When Roland rubbed that obscure incident in his face, Petrov had a terrible, icy premonition about the direction of that negotiation.
— "I guarantee you, Petrov, that this time things will be exponentially worse if the old order is maintained," sighed Roland. — "With the scarce ore we managed to pull from the rocks before the roof gave way, and with the starvation prices you impose, the value wouldn't buy enough food for even the first eight weeks of snow.

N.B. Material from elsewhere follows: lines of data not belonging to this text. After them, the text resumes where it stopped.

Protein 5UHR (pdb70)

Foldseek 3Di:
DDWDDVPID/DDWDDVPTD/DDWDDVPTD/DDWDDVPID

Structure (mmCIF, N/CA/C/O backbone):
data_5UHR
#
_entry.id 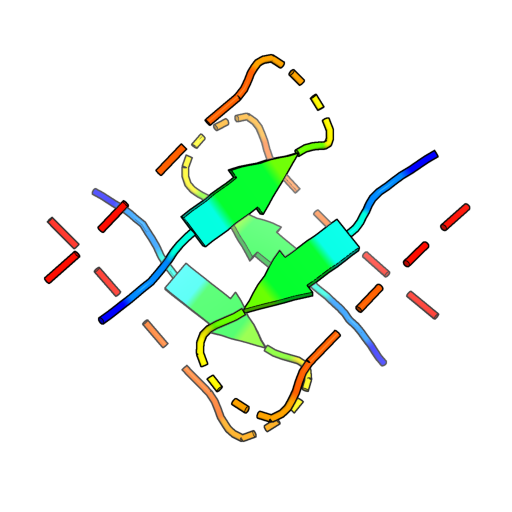  5UHR
#
_cell.length_a   33.876
_cell.length_b   33.876
_cell.length_c   99.054
_cell.angle_alpha   90.00
_cell.angle_beta   90.00
_cell.angle_gamma   90.00
#
_symmetry.space_group_name_H-M   'P 41 21 2'
#
loop_
_entity.id
_entity.type
_e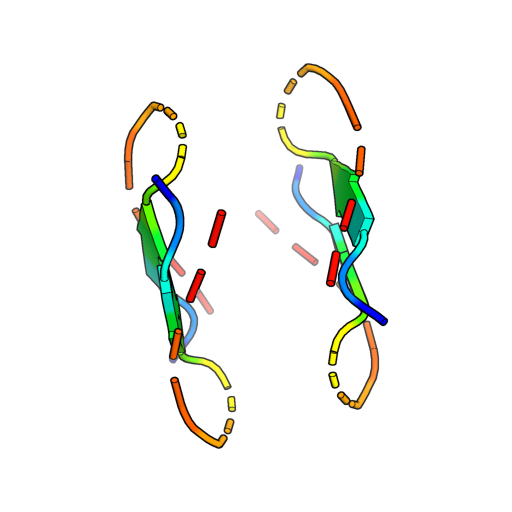ntity.pdbx_description
1 polymer ORN-CIR-LEU-ALA-ASN-PHE-LEU-VAL-ORN-ILE-LYS-HAO-LYS-A8E
2 non-polymer 'CHLORIDE ION'
3 water water
#
loop_
_atom_site.group_PDB
_atom_site.id
_atom_site.type_symbol
_atom_site.label_atom_id
_atom_site.label_alt_id
_atom_site.label_comp_id
_atom_site.label_asym_id
_atom_site.label_entity_id
_atom_site.label_seq_id
_atom_site.pdbx_PDB_ins_code
_atom_site.Cartn_x
_atom_site.Cartn_y
_atom_site.Cartn_z
_atom_site.occupancy
_atom_site.B_iso_or_equiv
_atom_site.auth_seq_id
_atom_site.auth_comp_id
_atom_site.auth_asym_id
_atom_site.auth_atom_id
_atom_site.pdbx_PDB_model_num
ATOM 42 N N . LEU A 1 3 ? 50.642 37.010 -8.881 1.00 26.50 3 LEU A N 1
ATOM 43 C CA . LEU A 1 3 ? 50.143 35.638 -9.016 1.00 24.52 3 LEU A CA 1
ATOM 44 C C . LEU A 1 3 ? 50.450 34.850 -7.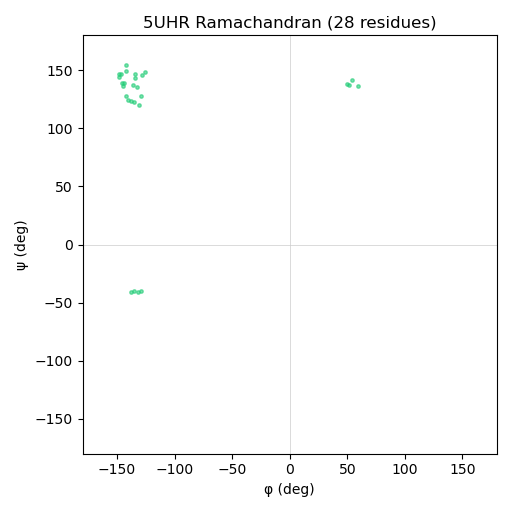763 1.00 22.01 3 LEU A C 1
ATOM 45 O O . LEU A 1 3 ? 51.516 34.978 -7.191 1.00 22.26 3 LEU A O 1
ATOM 61 N N . ALA A 1 4 ? 49.519 34.007 -7.338 1.00 18.68 4 ALA A N 1
ATOM 62 C CA . ALA A 1 4 ? 49.644 33.345 -6.045 1.00 17.36 4 ALA A CA 1
ATOM 63 C C . ALA A 1 4 ? 48.992 31.977 -6.117 1.00 18.30 4 ALA A C 1
ATOM 64 O O . ALA A 1 4 ? 47.941 31.807 -6.749 1.00 19.26 4 ALA A O 1
ATOM 71 N N . ASN A 1 5 ? 49.599 31.018 -5.414 1.00 18.86 5 ASN A N 1
ATOM 72 C CA . ASN A 1 5 ? 49.175 29.625 -5.391 1.00 20.75 5 ASN A CA 1
ATOM 73 C C . ASN A 1 5 ? 49.408 29.101 -3.976 1.00 19.17 5 ASN A C 1
ATOM 74 O O . ASN A 1 5 ? 50.410 29.443 -3.324 1.00 19.05 5 ASN A O 1
ATOM 85 N N . PHE A 1 6 ? 48.471 28.324 -3.489 1.00 18.80 6 PHE A N 1
ATOM 86 C CA . PHE A 1 6 ? 48.507 27.844 -2.117 1.00 18.31 6 PHE A CA 1
ATOM 87 C C . PHE A 1 6 ? 48.189 26.368 -2.089 1.00 19.79 6 PHE A C 1
ATOM 88 O O . PHE A 1 6 ? 47.379 25.878 -2.887 1.00 20.59 6 PHE A O 1
ATOM 105 N N . LEU A 1 7 ? 48.820 25.666 -1.144 1.00 18.74 7 LEU A N 1
ATOM 106 C CA . LEU A 1 7 ? 48.513 24.271 -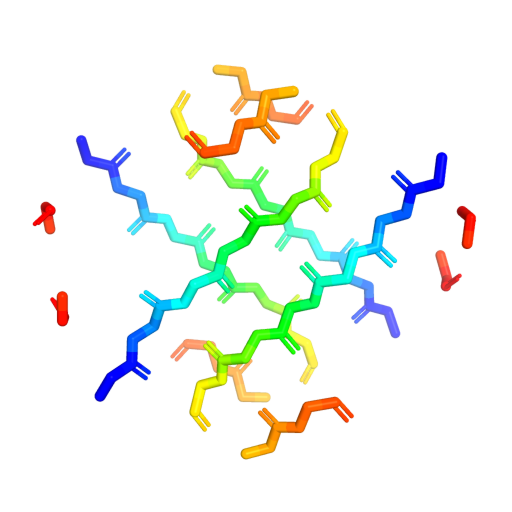0.883 1.00 21.46 7 LEU A CA 1
ATOM 107 C C . LEU A 1 7 ? 48.330 24.174 0.625 1.00 22.11 7 LEU A C 1
ATOM 108 O O . LEU A 1 7 ? 49.214 24.597 1.380 1.00 22.37 7 LEU A O 1
ATOM 124 N N . VAL A 1 8 ? 47.147 23.751 1.064 1.00 22.13 8 VAL A N 1
ATOM 125 C CA . VAL A 1 8 ? 46.925 23.451 2.481 1.00 21.95 8 VAL A CA 1
ATOM 126 C C . VAL A 1 8 ? 46.291 22.056 2.619 1.00 24.39 8 VAL A C 1
ATOM 127 O O . VAL A 1 8 ? 45.106 21.882 2.410 1.00 24.33 8 VAL A O 1
ATOM 159 N N . ILE A 1 10 ? 43.684 21.262 0.004 1.00 29.72 10 ILE A N 1
ATOM 160 C CA . ILE A 1 10 ? 43.023 22.132 -0.965 1.00 30.62 10 ILE A CA 1
ATOM 161 C C . ILE A 1 10 ? 44.162 22.889 -1.638 1.00 27.88 10 ILE A C 1
ATOM 162 O O . ILE A 1 10 ? 45.107 23.304 -0.971 1.00 25.50 10 ILE A O 1
ATOM 178 N N . LYS A 1 11 ? 44.083 23.043 -2.950 1.00 29.24 11 LYS A N 1
ATOM 179 C CA . LYS A 1 11 ? 45.144 23.722 -3.677 1.00 29.81 11 LYS A CA 1
ATOM 180 C C . LYS A 1 11 ? 44.525 24.731 -4.620 1.00 28.53 11 LYS A C 1
ATOM 181 O O . LYS A 1 11 ? 43.497 24.476 -5.227 1.00 31.47 11 LYS A O 1
ATOM 226 N N . LYS A 1 13 ? 45.202 35.797 -8.767 1.00 23.84 13 LYS A N 1
ATOM 227 C CA . LYS A 1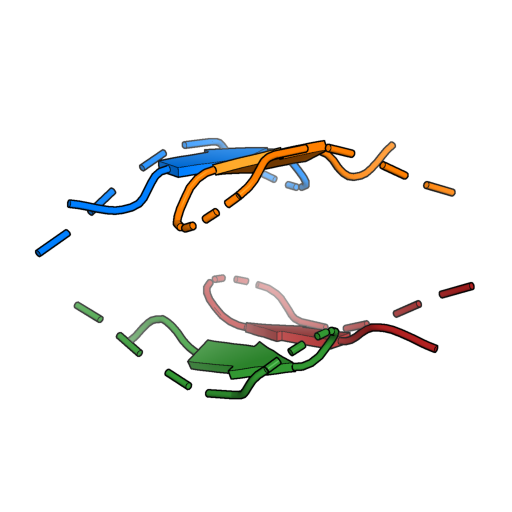 13 ? 45.959 37.024 -8.706 1.00 24.58 13 LYS A CA 1
ATOM 228 C C . LYS A 1 13 ? 45.458 37.764 -7.507 1.00 27.01 13 LYS A C 1
ATOM 229 O O . LYS A 1 13 ? 44.308 38.201 -7.491 1.00 26.31 13 LYS A O 1
ATOM 303 N N . LEU B 1 3 ? 50.384 19.857 5.706 1.00 27.71 3 LEU B N 1
ATOM 304 C CA . LEU B 1 3 ? 51.427 20.536 4.974 1.00 22.56 3 LEU B CA 1
ATOM 305 C C . LEU B 1 3 ? 50.912 21.851 4.417 1.00 20.16 3 LEU B C 1
ATOM 306 O O . LEU B 1 3 ? 49.778 21.945 3.932 1.00 18.65 3 LEU B O 1
ATOM 322 N N . ALA B 1 4 ? 51.748 22.875 4.428 1.00 19.80 4 ALA B N 1
ATOM 323 C CA . ALA B 1 4 ? 51.392 24.127 3.786 1.00 19.35 4 ALA B CA 1
ATOM 324 C C . ALA B 1 4 ? 52.510 24.556 2.852 1.00 17.21 4 ALA B C 1
ATOM 325 O O . ALA B 1 4 ? 53.671 24.623 3.265 1.00 18.27 4 ALA B O 1
ATOM 332 N N . ASN B 1 5 ? 52.174 24.852 1.604 1.00 15.71 5 ASN B N 1
ATOM 333 C CA . ASN B 1 5 ? 53.112 25.502 0.694 1.00 16.47 5 ASN B CA 1
ATOM 334 C C . ASN B 1 5 ? 52.453 26.764 0.124 1.00 17.14 5 ASN B C 1
ATOM 335 O O . ASN B 1 5 ? 51.226 26.794 -0.094 1.00 17.34 5 ASN B O 1
ATOM 346 N N . PHE B 1 6 ? 53.259 27.788 -0.166 1.00 17.40 6 PHE B N 1
ATOM 347 C CA . PHE B 1 6 ? 52.738 28.994 -0.813 1.00 17.31 6 PHE B CA 1
ATOM 348 C C . PHE B 1 6 ? 53.714 29.563 -1.826 1.00 16.95 6 PHE B C 1
ATOM 349 O O . PHE B 1 6 ? 54.934 29.386 -1.751 1.00 17.72 6 PHE B O 1
ATOM 366 N N . LEU B 1 7 ? 53.146 30.270 -2.783 1.00 17.88 7 LEU B N 1
ATOM 367 C CA . LEU B 1 7 ? 53.921 31.007 -3.776 1.00 18.34 7 LEU B CA 1
ATOM 368 C C . LEU B 1 7 ? 53.236 32.347 -3.944 1.00 16.70 7 LEU B C 1
ATOM 369 O O . LEU B 1 7 ? 52.042 32.401 -4.258 1.00 17.21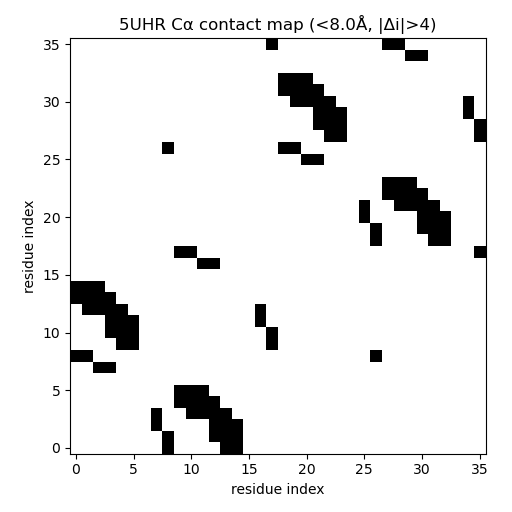 7 LEU B O 1
ATOM 385 N N . VAL B 1 8 ? 53.961 33.427 -3.737 1.00 15.15 8 VAL B N 1
ATOM 386 C CA . VAL B 1 8 ? 53.388 34.736 -3.936 1.00 1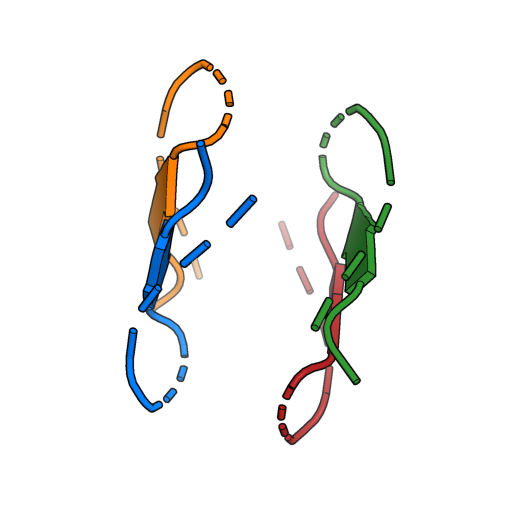6.65 8 VAL B CA 1
ATOM 387 C C . VAL B 1 8 ? 54.418 35.494 -4.791 1.00 18.64 8 VAL B C 1
ATOM 388 O O . VAL B 1 8 ? 55.463 35.932 -4.326 1.00 19.60 8 VAL B O 1
ATOM 420 N N . ILE B 1 10 ? 58.004 34.983 -3.902 1.00 21.48 10 ILE B N 1
ATOM 421 C CA . ILE B 1 10 ? 58.431 34.394 -2.671 1.00 22.52 10 ILE B CA 1
ATOM 422 C C . ILE B 1 10 ? 57.707 33.069 -2.588 1.00 21.12 10 ILE B C 1
ATOM 423 O O . ILE B 1 10 ? 56.552 32.920 -3.016 1.00 21.21 10 ILE B O 1
ATOM 439 N N . LYS B 1 11 ? 58.423 32.088 -2.085 1.00 20.65 11 LYS B N 1
ATOM 440 C CA . LYS B 1 11 ? 57.950 30.728 -2.022 1.00 20.78 11 LYS B CA 1
ATOM 441 C C . LYS B 1 11 ? 58.272 30.188 -0.642 1.00 20.71 11 LYS B C 1
ATOM 442 O O . LYS B 1 11 ? 59.282 30.534 -0.031 1.00 24.46 11 LYS B O 1
ATOM 487 N N . LYS B 1 13 ? 54.572 23.231 8.320 1.00 24.78 13 LYS B N 1
ATOM 488 C CA . LYS B 1 13 ? 53.520 22.439 8.929 1.00 28.30 13 LYS B CA 1
ATOM 489 C C . LYS B 1 13 ? 52.557 23.390 9.604 1.00 30.94 13 LYS B C 1
ATOM 490 O O . LYS B 1 13 ? 52.943 24.096 10.521 1.00 30.36 13 LYS B O 1
ATOM 564 N N . LEU C 1 3 ? 37.148 33.621 -1.416 1.00 49.49 3 LEU C N 1
ATOM 565 C CA . LEU C 1 3 ? 38.058 34.449 -0.628 1.00 42.43 3 LEU C CA 1
ATOM 566 C C . LEU C 1 3 ? 39.351 33.725 -0.398 1.00 32.24 3 LEU C C 1
ATOM 567 O O . LEU C 1 3 ? 39.347 32.563 -0.017 1.00 30.02 3 LEU C O 1
ATOM 583 N N . ALA C 1 4 ? 40.487 34.399 -0.585 1.00 27.62 4 ALA C N 1
ATOM 584 C CA . ALA C 1 4 ? 41.750 33.838 -0.145 1.00 24.48 4 ALA C CA 1
ATOM 585 C C . ALA C 1 4 ? 42.540 34.947 0.527 1.00 26.81 4 ALA C C 1
ATOM 586 O O . ALA C 1 4 ? 42.530 36.095 0.068 1.00 27.58 4 ALA C O 1
ATOM 593 N N . ASN C 1 5 ? 43.161 34.609 1.645 1.00 26.51 5 ASN C N 1
ATOM 594 C CA . ASN C 1 5 ? 43.966 35.532 2.419 1.00 30.01 5 ASN C CA 1
ATOM 595 C C . ASN C 1 5 ? 45.142 34.742 2.936 1.00 27.12 5 ASN C C 1
ATOM 596 O O . ASN C 1 5 ? 45.026 33.538 3.169 1.00 25.58 5 ASN C O 1
ATOM 607 N N . PHE C 1 6 ? 46.263 35.419 3.098 1.00 28.82 6 PHE C N 1
ATOM 608 C CA . PHE C 1 6 ? 47.478 34.755 3.558 1.00 27.55 6 PHE C CA 1
ATOM 609 C C . PHE C 1 6 ? 48.273 35.726 4.411 1.00 28.25 6 PHE C C 1
ATOM 610 O O . PHE C 1 6 ? 48.260 36.938 4.193 1.00 30.37 6 PHE C O 1
ATOM 627 N N . LEU C 1 7 ? 48.953 35.167 5.398 1.00 26.80 7 LEU C N 1
ATOM 628 C CA . LEU C 1 7 ? 49.889 35.907 6.223 1.00 28.58 7 LEU C CA 1
ATOM 629 C C . LEU C 1 7 ? 51.055 34.975 6.453 1.00 27.57 7 LEU C C 1
ATOM 630 O O . LEU C 1 7 ? 50.844 33.835 6.888 1.00 26.66 7 LEU C O 1
ATOM 646 N N . VAL C 1 8 ? 52.253 35.424 6.099 1.00 28.64 8 VAL C N 1
ATOM 647 C CA . VAL C 1 8 ? 53.461 34.682 6.378 1.00 28.96 8 VAL C CA 1
ATOM 648 C C . VAL C 1 8 ? 54.544 35.675 6.869 1.00 32.75 8 VAL C C 1
ATOM 649 O O . VAL C 1 8 ? 55.215 36.363 6.096 1.00 32.59 8 VAL C O 1
ATOM 681 N N . ILE C 1 10 ? 54.677 38.852 5.090 1.00 42.06 10 ILE C N 1
ATOM 682 C CA . ILE C 1 10 ? 53.998 39.192 3.853 1.00 41.31 10 ILE C CA 1
ATOM 683 C C . ILE C 1 10 ? 52.549 38.820 4.067 1.00 37.82 10 ILE C C 1
ATOM 684 O O . ILE C 1 10 ? 52.242 37.782 4.670 1.00 36.53 10 ILE C O 1
AT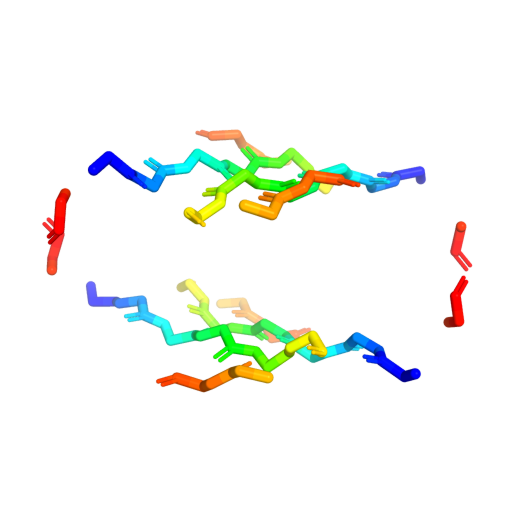OM 700 N N . LYS C 1 11 ? 51.672 39.706 3.614 1.00 38.96 11 LYS C N 1
ATOM 701 C CA . LYS C 1 11 ? 50.254 39.586 3.873 1.00 40.95 11 LYS C CA 1
ATOM 702 C C . LYS C 1 11 ? 49.480 40.025 2.645 1.00 36.79 11 LYS C C 1
ATOM 703 O O . LYS C 1 11 ? 49.791 41.040 2.020 1.00 39.16 11 LYS C O 1
ATOM 748 N N . LYS C 1 13 ? 41.070 36.529 -4.658 1.00 33.02 13 LYS C N 1
ATOM 749 C CA . LYS C 1 13 ? 40.100 35.461 -4.780 1.00 35.99 13 LYS C CA 1
ATOM 750 C C . LYS C 1 13 ? 40.688 34.458 -5.767 1.00 42.98 13 LYS C C 1
ATOM 751 O O . LYS C 1 13 ? 41.366 34.822 -6.730 1.00 36.00 13 LYS C O 1
ATOM 824 N N . LEU D 1 3 ? 55.647 32.697 11.406 1.00 41.90 3 LEU D N 1
ATOM 825 C CA . LEU D 1 3 ? 54.247 32.376 11.697 1.00 29.88 3 LEU D CA 1
ATOM 826 C C . LEU D 1 3 ? 53.441 32.558 10.439 1.00 27.46 3 LEU D C 1
ATOM 827 O O . LEU D 1 3 ? 53.726 33.461 9.679 1.00 27.78 3 LEU D O 1
ATOM 843 N N . ALA D 1 4 ? 52.420 31.725 10.223 1.00 28.52 4 ALA D N 1
ATOM 844 C CA . ALA D 1 4 ? 51.668 31.795 8.976 1.00 28.12 4 ALA D CA 1
ATOM 845 C C . ALA D 1 4 ? 50.216 31.402 9.209 1.00 25.62 4 ALA D C 1
ATOM 846 O O . ALA D 1 4 ? 49.911 30.551 10.045 1.00 25.97 4 ALA D O 1
ATOM 853 N N . ASN D 1 5 ? 49.325 32.020 8.451 1.00 26.43 5 ASN D N 1
ATOM 854 C CA . ASN D 1 5 ? 47.908 31.679 8.503 1.00 25.96 5 ASN D CA 1
ATOM 855 C C . ASN D 1 5 ? 47.312 31.831 7.112 1.00 25.06 5 ASN D C 1
ATOM 856 O O . ASN D 1 5 ? 47.648 32.777 6.391 1.00 26.44 5 ASN D O 1
ATOM 867 N N . PHE D 1 6 ? 46.451 30.883 6.738 1.00 22.58 6 PHE D N 1
ATOM 868 C CA . PHE D 1 6 ? 45.853 30.834 5.412 1.00 22.34 6 PHE D CA 1
ATOM 869 C C . PHE D 1 6 ? 44.341 30.716 5.534 1.00 22.96 6 PHE D C 1
ATOM 870 O O . PHE D 1 6 ? 43.821 30.068 6.440 1.00 24.13 6 PHE D O 1
ATOM 887 N N . LEU D 1 7 ? 43.642 31.341 4.584 1.00 21.68 7 LEU D N 1
ATOM 888 C CA . LEU D 1 7 ? 42.186 31.310 4.483 1.00 21.24 7 LEU D CA 1
ATOM 889 C C . LEU D 1 7 ? 41.834 31.058 3.028 1.00 21.71 7 LEU D C 1
ATOM 890 O O . LEU D 1 7 ? 42.217 31.853 2.168 1.00 24.08 7 LEU D O 1
ATOM 906 N N . VAL D 1 8 ? 41.084 29.982 2.770 1.00 22.27 8 VAL D N 1
ATOM 907 C CA . VAL D 1 8 ? 40.568 29.666 1.438 1.00 22.68 8 VAL D CA 1
ATOM 908 C C . VAL D 1 8 ? 39.106 29.247 1.544 1.00 22.23 8 VAL D C 1
ATOM 909 O O . VAL D 1 8 ? 38.798 28.111 1.915 1.00 22.94 8 VAL D O 1
ATOM 941 N N . ILE D 1 10 ? 38.276 27.100 4.407 1.00 27.28 10 ILE D N 1
ATOM 942 C CA . ILE D 1 10 ? 39.237 26.378 5.204 1.00 29.70 10 ILE D CA 1
ATOM 943 C C . ILE D 1 10 ? 40.157 27.460 5.757 1.00 27.96 10 ILE D C 1
ATOM 944 O O . ILE D 1 10 ? 40.486 28.410 5.054 1.00 28.00 10 ILE D O 1
ATOM 960 N N . LYS D 1 11 ? 40.505 27.382 7.036 1.00 26.63 11 LYS D N 1
ATOM 961 C CA . LYS D 1 11 ? 41.447 28.344 7.577 1.00 27.85 11 LYS D CA 1
ATOM 962 C C . LYS D 1 11 ? 42.338 27.699 8.626 1.00 28.34 11 LYS D C 1
ATOM 963 O O . LYS D 1 11 ? 42.017 26.681 9.251 1.00 32.18 11 LYS D O 1
ATOM 1008 N N . LYS D 1 13 ? 53.552 27.345 11.965 1.00 34.23 13 LYS D N 1
ATOM 1009 C CA . LYS D 1 13 ? 54.840 27.986 11.863 1.00 38.74 13 LYS D CA 1
ATOM 1010 C C . LYS D 1 13 ? 55.581 27.259 10.774 1.00 48.70 13 LYS D C 1
ATOM 1011 O O . LYS D 1 13 ? 55.837 26.063 10.879 1.00 46.12 13 LYS D O 1
#

Solvent-accessible surface area: 4605 Å² total

B-factor: mean 37.16, std 15.2, range [13.74, 95.38]

Secondary structure (DSSP, 8-state):
--EEE----/--EEE----/--EEE----/--EEE----

Sequence (36 aa):
LANFLVIKKLANFLVIKKLANFLVIKKLANFLVIKK

Radius of gyration: 9.04 Å; Cα contacts (8 Å, |Δi|>4): 56; chains: 4; bounding box: 20×19×21 Å

I will move heaven and earth to sustain my people and stop them from eating their own shoes, but I sincerely fear they will not survive the winter under the current terms. The Duke's archaic old ways of trade must be extirpated and abolished immediately!"
Petrov opened his mouth, but the words died in his throat. He wasn't a born diplomat trained to debate morality versus profit. Faced with such overwhelming humanitarian grounds and a documented accidental collapse, he found himself cornered and unable to point out any flaw in the Prince's, and the Count's, argument.